• **Task to carry out**: Please quote exactly the lines below from the line containing "ATOM 78 C C" to the line containing "ATOM 104 C C", both lines included, and nothing else.

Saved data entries

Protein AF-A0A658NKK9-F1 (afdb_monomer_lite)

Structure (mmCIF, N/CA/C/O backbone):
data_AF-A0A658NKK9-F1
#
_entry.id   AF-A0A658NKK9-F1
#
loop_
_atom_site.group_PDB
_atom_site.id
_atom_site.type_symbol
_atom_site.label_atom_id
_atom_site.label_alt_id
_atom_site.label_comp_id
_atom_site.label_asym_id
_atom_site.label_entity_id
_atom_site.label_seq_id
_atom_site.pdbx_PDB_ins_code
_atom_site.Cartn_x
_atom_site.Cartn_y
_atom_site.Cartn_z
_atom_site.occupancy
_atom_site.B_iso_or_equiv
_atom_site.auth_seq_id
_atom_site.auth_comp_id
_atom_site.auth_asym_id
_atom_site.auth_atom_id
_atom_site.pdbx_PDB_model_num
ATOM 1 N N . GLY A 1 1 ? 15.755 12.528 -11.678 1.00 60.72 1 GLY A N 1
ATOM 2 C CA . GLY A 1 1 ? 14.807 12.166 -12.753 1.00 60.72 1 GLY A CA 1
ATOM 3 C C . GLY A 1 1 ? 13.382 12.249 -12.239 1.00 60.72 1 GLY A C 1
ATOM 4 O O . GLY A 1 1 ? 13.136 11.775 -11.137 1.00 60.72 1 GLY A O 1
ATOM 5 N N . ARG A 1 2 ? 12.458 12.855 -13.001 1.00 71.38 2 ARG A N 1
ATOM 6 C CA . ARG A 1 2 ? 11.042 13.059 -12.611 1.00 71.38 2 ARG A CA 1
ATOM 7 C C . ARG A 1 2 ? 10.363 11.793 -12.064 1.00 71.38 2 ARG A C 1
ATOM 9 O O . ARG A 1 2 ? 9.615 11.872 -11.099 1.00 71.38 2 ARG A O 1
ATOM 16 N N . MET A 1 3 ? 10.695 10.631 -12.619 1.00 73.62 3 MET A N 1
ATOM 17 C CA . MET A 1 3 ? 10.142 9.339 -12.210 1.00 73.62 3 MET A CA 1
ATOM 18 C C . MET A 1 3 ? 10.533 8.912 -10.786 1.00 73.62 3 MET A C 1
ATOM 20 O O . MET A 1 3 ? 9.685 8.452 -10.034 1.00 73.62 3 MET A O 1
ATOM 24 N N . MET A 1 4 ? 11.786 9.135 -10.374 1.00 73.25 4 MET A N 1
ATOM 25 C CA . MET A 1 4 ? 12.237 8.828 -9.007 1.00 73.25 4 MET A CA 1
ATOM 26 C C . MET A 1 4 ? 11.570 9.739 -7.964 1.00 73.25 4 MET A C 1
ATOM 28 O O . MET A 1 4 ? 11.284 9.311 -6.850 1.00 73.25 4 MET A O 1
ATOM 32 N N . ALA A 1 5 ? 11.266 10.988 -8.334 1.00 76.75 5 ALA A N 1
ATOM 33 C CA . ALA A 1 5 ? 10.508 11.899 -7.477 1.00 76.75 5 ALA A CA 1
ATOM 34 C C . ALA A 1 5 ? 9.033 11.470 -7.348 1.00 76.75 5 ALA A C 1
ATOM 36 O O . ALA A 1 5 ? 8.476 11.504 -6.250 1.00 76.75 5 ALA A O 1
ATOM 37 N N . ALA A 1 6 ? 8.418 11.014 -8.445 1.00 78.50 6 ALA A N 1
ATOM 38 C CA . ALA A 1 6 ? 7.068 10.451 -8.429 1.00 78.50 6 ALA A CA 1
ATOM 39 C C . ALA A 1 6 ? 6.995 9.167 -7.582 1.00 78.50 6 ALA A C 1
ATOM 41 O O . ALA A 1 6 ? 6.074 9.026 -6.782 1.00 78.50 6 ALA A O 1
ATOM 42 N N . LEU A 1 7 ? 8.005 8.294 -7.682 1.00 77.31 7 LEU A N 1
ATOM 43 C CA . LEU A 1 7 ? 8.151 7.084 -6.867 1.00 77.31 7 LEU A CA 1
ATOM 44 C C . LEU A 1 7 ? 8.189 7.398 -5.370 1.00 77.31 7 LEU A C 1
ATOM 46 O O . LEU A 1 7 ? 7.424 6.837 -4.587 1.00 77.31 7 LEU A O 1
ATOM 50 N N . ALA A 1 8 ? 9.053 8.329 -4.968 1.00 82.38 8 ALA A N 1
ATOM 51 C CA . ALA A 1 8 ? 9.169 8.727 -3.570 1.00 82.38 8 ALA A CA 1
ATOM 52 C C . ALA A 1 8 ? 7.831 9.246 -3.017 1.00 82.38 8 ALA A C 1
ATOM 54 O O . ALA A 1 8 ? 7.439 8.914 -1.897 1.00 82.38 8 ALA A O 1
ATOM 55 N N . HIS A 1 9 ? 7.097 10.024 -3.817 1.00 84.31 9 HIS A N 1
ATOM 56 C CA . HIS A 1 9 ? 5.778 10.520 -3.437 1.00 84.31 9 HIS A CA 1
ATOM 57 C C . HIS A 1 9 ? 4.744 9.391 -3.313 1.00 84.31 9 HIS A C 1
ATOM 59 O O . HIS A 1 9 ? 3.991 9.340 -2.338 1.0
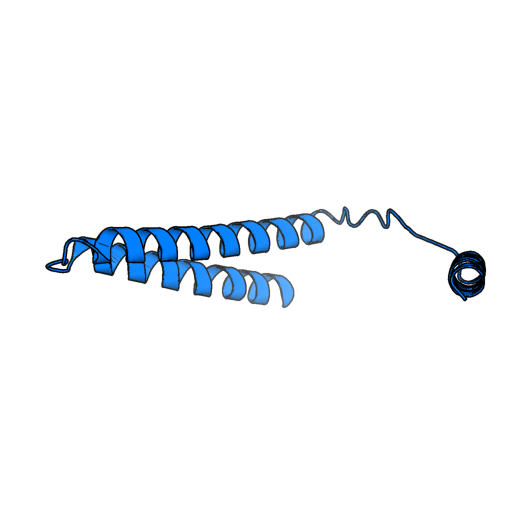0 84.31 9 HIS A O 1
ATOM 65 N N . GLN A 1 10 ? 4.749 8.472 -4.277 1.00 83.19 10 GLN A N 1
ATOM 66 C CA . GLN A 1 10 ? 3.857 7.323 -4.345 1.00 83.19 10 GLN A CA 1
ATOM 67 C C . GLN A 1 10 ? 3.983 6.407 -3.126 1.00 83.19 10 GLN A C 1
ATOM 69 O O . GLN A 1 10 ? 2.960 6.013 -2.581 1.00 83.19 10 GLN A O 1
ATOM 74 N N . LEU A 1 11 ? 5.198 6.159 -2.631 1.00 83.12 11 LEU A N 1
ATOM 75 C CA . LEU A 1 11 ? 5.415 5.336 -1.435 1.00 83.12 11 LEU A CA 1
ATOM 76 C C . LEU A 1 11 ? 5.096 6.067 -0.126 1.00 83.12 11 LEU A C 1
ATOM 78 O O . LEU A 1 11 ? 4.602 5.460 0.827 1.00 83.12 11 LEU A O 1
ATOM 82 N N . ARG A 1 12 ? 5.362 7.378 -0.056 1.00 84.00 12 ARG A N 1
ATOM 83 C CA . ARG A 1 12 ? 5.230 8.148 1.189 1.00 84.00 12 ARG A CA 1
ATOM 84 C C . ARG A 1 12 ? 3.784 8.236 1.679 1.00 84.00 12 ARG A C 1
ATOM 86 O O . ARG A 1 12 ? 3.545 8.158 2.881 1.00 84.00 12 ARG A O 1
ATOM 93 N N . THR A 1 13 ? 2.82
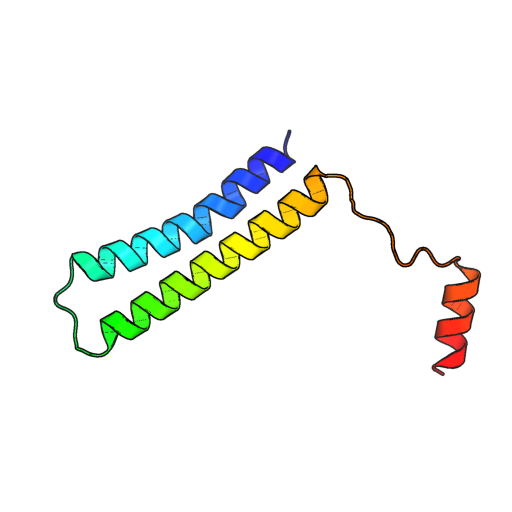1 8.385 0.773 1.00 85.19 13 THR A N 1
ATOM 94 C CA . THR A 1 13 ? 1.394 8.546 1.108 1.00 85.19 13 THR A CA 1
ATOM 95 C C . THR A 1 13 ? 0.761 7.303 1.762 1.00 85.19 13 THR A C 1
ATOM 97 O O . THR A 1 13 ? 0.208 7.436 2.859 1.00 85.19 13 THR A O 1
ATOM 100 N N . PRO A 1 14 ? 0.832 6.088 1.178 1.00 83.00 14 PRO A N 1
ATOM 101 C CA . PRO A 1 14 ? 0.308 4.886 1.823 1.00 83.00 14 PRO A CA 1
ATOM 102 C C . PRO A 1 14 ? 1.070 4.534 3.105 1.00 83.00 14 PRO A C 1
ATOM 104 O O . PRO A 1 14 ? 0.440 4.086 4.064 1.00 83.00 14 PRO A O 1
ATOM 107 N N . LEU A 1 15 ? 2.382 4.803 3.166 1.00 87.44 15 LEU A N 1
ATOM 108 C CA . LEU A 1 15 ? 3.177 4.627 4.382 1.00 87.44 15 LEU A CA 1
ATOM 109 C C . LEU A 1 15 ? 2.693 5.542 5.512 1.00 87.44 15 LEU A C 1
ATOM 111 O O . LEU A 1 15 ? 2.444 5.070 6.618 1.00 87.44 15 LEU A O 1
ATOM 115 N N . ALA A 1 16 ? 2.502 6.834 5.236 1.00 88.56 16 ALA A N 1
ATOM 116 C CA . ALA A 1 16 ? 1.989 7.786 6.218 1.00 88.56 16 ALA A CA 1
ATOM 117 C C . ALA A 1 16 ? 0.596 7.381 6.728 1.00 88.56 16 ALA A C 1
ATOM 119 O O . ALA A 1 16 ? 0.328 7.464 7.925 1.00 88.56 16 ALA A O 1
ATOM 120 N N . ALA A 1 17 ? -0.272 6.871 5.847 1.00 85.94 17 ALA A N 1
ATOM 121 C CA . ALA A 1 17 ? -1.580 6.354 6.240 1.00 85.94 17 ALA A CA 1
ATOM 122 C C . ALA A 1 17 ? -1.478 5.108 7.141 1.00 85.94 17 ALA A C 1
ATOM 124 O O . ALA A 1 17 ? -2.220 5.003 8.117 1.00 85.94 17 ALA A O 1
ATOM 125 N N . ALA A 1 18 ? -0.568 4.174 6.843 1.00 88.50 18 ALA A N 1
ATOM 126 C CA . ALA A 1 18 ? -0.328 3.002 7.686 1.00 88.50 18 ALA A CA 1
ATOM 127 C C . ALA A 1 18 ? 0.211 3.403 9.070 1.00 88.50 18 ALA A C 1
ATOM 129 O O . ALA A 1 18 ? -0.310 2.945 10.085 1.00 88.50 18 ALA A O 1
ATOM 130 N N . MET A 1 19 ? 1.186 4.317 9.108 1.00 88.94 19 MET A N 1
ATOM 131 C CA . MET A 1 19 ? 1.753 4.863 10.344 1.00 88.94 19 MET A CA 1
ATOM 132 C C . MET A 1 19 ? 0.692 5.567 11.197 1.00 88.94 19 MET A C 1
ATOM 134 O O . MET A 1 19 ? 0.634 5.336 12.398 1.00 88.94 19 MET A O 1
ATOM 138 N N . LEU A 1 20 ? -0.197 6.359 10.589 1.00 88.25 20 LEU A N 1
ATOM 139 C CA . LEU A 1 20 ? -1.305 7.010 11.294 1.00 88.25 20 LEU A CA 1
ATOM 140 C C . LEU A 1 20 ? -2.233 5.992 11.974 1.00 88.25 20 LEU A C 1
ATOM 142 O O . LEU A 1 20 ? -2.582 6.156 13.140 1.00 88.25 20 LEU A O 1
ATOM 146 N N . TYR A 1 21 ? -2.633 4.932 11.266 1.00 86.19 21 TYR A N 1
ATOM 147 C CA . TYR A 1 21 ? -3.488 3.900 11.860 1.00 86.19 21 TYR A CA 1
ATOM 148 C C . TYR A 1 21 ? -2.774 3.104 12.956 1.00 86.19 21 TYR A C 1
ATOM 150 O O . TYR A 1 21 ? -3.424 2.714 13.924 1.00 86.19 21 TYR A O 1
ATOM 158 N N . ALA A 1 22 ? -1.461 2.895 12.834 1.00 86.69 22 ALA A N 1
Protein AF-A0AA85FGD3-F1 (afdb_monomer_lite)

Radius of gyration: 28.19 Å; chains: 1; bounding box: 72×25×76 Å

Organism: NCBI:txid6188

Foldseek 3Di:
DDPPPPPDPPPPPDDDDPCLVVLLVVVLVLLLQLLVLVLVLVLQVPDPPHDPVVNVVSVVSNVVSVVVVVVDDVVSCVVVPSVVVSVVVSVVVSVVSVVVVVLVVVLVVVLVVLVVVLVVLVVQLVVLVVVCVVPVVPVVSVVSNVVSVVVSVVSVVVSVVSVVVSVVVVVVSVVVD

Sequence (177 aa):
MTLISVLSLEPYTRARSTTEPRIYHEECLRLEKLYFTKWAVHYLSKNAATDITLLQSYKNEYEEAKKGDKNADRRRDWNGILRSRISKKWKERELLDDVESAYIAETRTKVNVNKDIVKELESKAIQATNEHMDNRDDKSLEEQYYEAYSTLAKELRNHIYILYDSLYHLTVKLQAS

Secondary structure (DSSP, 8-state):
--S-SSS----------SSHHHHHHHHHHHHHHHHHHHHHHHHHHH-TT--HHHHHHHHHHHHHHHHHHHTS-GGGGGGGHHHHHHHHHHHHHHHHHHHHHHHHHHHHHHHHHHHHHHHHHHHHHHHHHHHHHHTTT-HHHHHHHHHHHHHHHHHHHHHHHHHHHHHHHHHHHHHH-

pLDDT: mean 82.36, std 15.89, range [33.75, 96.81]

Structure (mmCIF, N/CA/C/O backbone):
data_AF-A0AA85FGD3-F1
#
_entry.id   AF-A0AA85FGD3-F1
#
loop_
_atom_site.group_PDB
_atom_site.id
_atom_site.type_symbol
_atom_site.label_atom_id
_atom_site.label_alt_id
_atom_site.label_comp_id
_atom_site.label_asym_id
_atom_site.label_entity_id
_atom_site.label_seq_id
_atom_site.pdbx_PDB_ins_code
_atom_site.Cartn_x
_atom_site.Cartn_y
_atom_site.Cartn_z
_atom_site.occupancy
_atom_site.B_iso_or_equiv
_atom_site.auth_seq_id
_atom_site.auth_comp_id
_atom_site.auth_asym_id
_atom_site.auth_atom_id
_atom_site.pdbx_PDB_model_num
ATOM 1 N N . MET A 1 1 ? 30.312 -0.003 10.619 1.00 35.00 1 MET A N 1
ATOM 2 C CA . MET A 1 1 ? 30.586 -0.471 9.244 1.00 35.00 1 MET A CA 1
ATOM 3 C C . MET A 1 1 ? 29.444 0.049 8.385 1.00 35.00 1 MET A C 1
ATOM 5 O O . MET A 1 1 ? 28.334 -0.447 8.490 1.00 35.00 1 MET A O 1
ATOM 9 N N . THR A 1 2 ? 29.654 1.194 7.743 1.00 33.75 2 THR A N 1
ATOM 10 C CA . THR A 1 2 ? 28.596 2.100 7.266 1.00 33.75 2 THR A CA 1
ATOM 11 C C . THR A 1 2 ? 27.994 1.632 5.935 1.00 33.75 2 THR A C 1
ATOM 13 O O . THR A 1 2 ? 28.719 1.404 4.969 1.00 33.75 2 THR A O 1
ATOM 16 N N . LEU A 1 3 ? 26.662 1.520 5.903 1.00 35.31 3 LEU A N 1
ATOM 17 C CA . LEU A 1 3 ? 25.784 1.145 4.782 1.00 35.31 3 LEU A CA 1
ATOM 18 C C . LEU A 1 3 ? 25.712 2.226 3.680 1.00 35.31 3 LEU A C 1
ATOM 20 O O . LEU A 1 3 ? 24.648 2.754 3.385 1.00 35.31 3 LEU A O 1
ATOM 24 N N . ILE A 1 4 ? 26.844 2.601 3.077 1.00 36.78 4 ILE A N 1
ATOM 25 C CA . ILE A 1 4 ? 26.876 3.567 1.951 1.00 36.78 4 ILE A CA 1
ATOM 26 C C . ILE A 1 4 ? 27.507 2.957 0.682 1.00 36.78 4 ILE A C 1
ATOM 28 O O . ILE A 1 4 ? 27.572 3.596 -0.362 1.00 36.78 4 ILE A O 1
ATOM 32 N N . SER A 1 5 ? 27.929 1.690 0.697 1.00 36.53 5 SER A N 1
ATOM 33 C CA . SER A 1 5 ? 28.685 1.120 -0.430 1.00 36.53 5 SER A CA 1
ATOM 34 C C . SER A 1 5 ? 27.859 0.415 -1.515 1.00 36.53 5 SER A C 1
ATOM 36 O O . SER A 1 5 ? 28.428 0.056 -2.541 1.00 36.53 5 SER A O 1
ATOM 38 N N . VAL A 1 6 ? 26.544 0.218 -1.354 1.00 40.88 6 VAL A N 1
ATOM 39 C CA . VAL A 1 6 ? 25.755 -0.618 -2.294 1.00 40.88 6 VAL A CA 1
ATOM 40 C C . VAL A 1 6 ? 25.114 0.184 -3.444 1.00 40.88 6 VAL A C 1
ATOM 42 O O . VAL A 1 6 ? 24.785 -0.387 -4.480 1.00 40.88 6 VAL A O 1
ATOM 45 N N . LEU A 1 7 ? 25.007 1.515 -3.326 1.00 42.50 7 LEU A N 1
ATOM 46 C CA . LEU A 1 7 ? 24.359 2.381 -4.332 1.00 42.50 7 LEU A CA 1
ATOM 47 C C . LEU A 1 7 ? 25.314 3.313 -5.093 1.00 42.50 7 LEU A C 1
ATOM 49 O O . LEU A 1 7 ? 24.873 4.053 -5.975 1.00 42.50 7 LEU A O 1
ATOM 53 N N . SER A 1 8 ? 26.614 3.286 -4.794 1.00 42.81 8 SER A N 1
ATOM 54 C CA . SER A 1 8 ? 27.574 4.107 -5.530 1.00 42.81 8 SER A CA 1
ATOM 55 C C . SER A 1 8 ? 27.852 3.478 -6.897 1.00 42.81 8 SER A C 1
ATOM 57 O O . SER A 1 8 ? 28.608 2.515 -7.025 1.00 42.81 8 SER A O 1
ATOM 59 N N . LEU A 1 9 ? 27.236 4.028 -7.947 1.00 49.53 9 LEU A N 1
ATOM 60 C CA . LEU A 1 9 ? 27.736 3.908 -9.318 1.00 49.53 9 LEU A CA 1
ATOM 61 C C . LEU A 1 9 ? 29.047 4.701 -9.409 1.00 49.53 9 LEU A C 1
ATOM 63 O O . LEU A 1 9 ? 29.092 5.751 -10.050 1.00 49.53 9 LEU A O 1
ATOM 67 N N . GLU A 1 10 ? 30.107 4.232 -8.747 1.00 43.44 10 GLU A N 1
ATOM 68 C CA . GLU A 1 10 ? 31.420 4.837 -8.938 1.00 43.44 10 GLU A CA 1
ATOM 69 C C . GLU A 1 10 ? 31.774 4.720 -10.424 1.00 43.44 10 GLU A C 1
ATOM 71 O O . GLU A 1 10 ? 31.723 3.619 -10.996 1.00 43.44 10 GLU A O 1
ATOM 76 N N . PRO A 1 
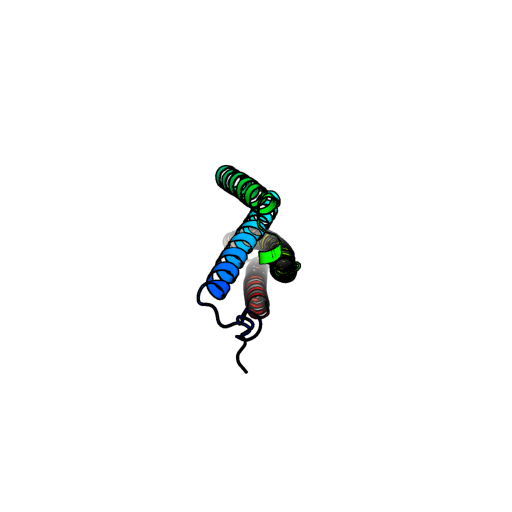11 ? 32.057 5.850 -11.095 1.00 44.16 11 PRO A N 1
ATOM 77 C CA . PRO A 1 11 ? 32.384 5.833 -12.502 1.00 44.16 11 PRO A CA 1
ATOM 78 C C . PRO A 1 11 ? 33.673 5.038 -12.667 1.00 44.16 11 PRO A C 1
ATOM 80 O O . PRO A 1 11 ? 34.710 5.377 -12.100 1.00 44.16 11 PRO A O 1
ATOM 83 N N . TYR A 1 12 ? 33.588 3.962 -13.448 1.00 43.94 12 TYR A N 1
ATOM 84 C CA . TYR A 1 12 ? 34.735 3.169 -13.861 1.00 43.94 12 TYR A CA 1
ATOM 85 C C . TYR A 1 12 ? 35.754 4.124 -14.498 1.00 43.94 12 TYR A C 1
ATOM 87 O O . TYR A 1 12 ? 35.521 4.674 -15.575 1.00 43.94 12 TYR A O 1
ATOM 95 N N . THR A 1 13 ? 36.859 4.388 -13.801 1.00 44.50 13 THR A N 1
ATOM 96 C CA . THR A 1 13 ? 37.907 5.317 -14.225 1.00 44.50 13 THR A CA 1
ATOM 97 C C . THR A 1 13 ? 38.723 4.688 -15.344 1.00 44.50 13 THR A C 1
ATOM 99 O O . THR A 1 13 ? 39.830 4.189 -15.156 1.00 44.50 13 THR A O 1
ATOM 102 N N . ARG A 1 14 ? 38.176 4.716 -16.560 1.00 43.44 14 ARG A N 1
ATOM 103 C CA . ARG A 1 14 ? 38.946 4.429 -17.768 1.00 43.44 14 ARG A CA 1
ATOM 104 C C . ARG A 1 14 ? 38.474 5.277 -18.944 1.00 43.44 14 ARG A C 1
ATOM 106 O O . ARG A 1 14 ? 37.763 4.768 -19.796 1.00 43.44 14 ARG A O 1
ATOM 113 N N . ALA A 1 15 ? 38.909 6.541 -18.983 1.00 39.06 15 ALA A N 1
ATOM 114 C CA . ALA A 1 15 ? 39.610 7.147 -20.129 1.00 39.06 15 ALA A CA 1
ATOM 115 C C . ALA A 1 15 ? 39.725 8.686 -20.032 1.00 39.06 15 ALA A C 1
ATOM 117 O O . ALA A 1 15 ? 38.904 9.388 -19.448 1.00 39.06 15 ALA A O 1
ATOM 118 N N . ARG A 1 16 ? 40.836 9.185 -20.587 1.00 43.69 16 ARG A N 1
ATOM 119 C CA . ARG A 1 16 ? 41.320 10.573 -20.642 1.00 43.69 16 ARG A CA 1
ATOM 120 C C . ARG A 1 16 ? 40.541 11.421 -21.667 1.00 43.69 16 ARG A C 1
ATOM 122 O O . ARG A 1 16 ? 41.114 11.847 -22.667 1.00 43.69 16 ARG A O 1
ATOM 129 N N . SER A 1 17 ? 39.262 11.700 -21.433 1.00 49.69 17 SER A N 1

• **Reply**:
ATOM 78 C C . PRO A 1 11 ? 33.673 5.038 -12.667 1.00 44.16 11 PRO A C 1
ATOM 80 O O . PRO A 1 11 ? 34.710 5.377 -12.100 1.00 44.16 11 PRO A O 1
ATOM 83 N N . TYR A 1 12 ? 33.588 3.962 -13.448 1.00 43.94 12 TYR A N 1
ATOM 84 C CA . TYR A 1 12 ? 34.735 3.169 -13.861 1.00 43.94 12 TYR A CA 1
ATOM 85 C C . TYR A 1 12 ? 35.754 4.124 -14.498 1.00 43.94 12 TYR A C 1
ATOM 87 O O . TYR A 1 12 ? 35.521 4.674 -15.575 1.00 43.94 12 TYR A O 1
ATOM 95 N N . THR A 1 13 ? 36.859 4.388 -13.801 1.00 44.50 13 THR A N 1
ATOM 96 C CA . THR A 1 13 ? 37.907 5.317 -14.225 1.00 44.50 13 THR A CA 1
ATOM 97 C C . THR A 1 13 ? 38.723 4.688 -15.344 1.00 44.50 13 THR A C 1
ATOM 99 O O . THR A 1 13 ? 39.830 4.189 -15.156 1.00 44.50 13 THR A O 1
ATOM 102 N N . ARG A 1 14 ? 38.176 4.716 -16.560 1.00 43.44 14 ARG A N 1
ATOM 103 C CA . ARG A 1 14 ? 38.946 4.429 -17.768 1.00 43.44 14 ARG A CA 1
ATOM 104 C C . ARG A 1 14 ? 38.474 5.277 -18.944 1.00 43.44 14 ARG A C 1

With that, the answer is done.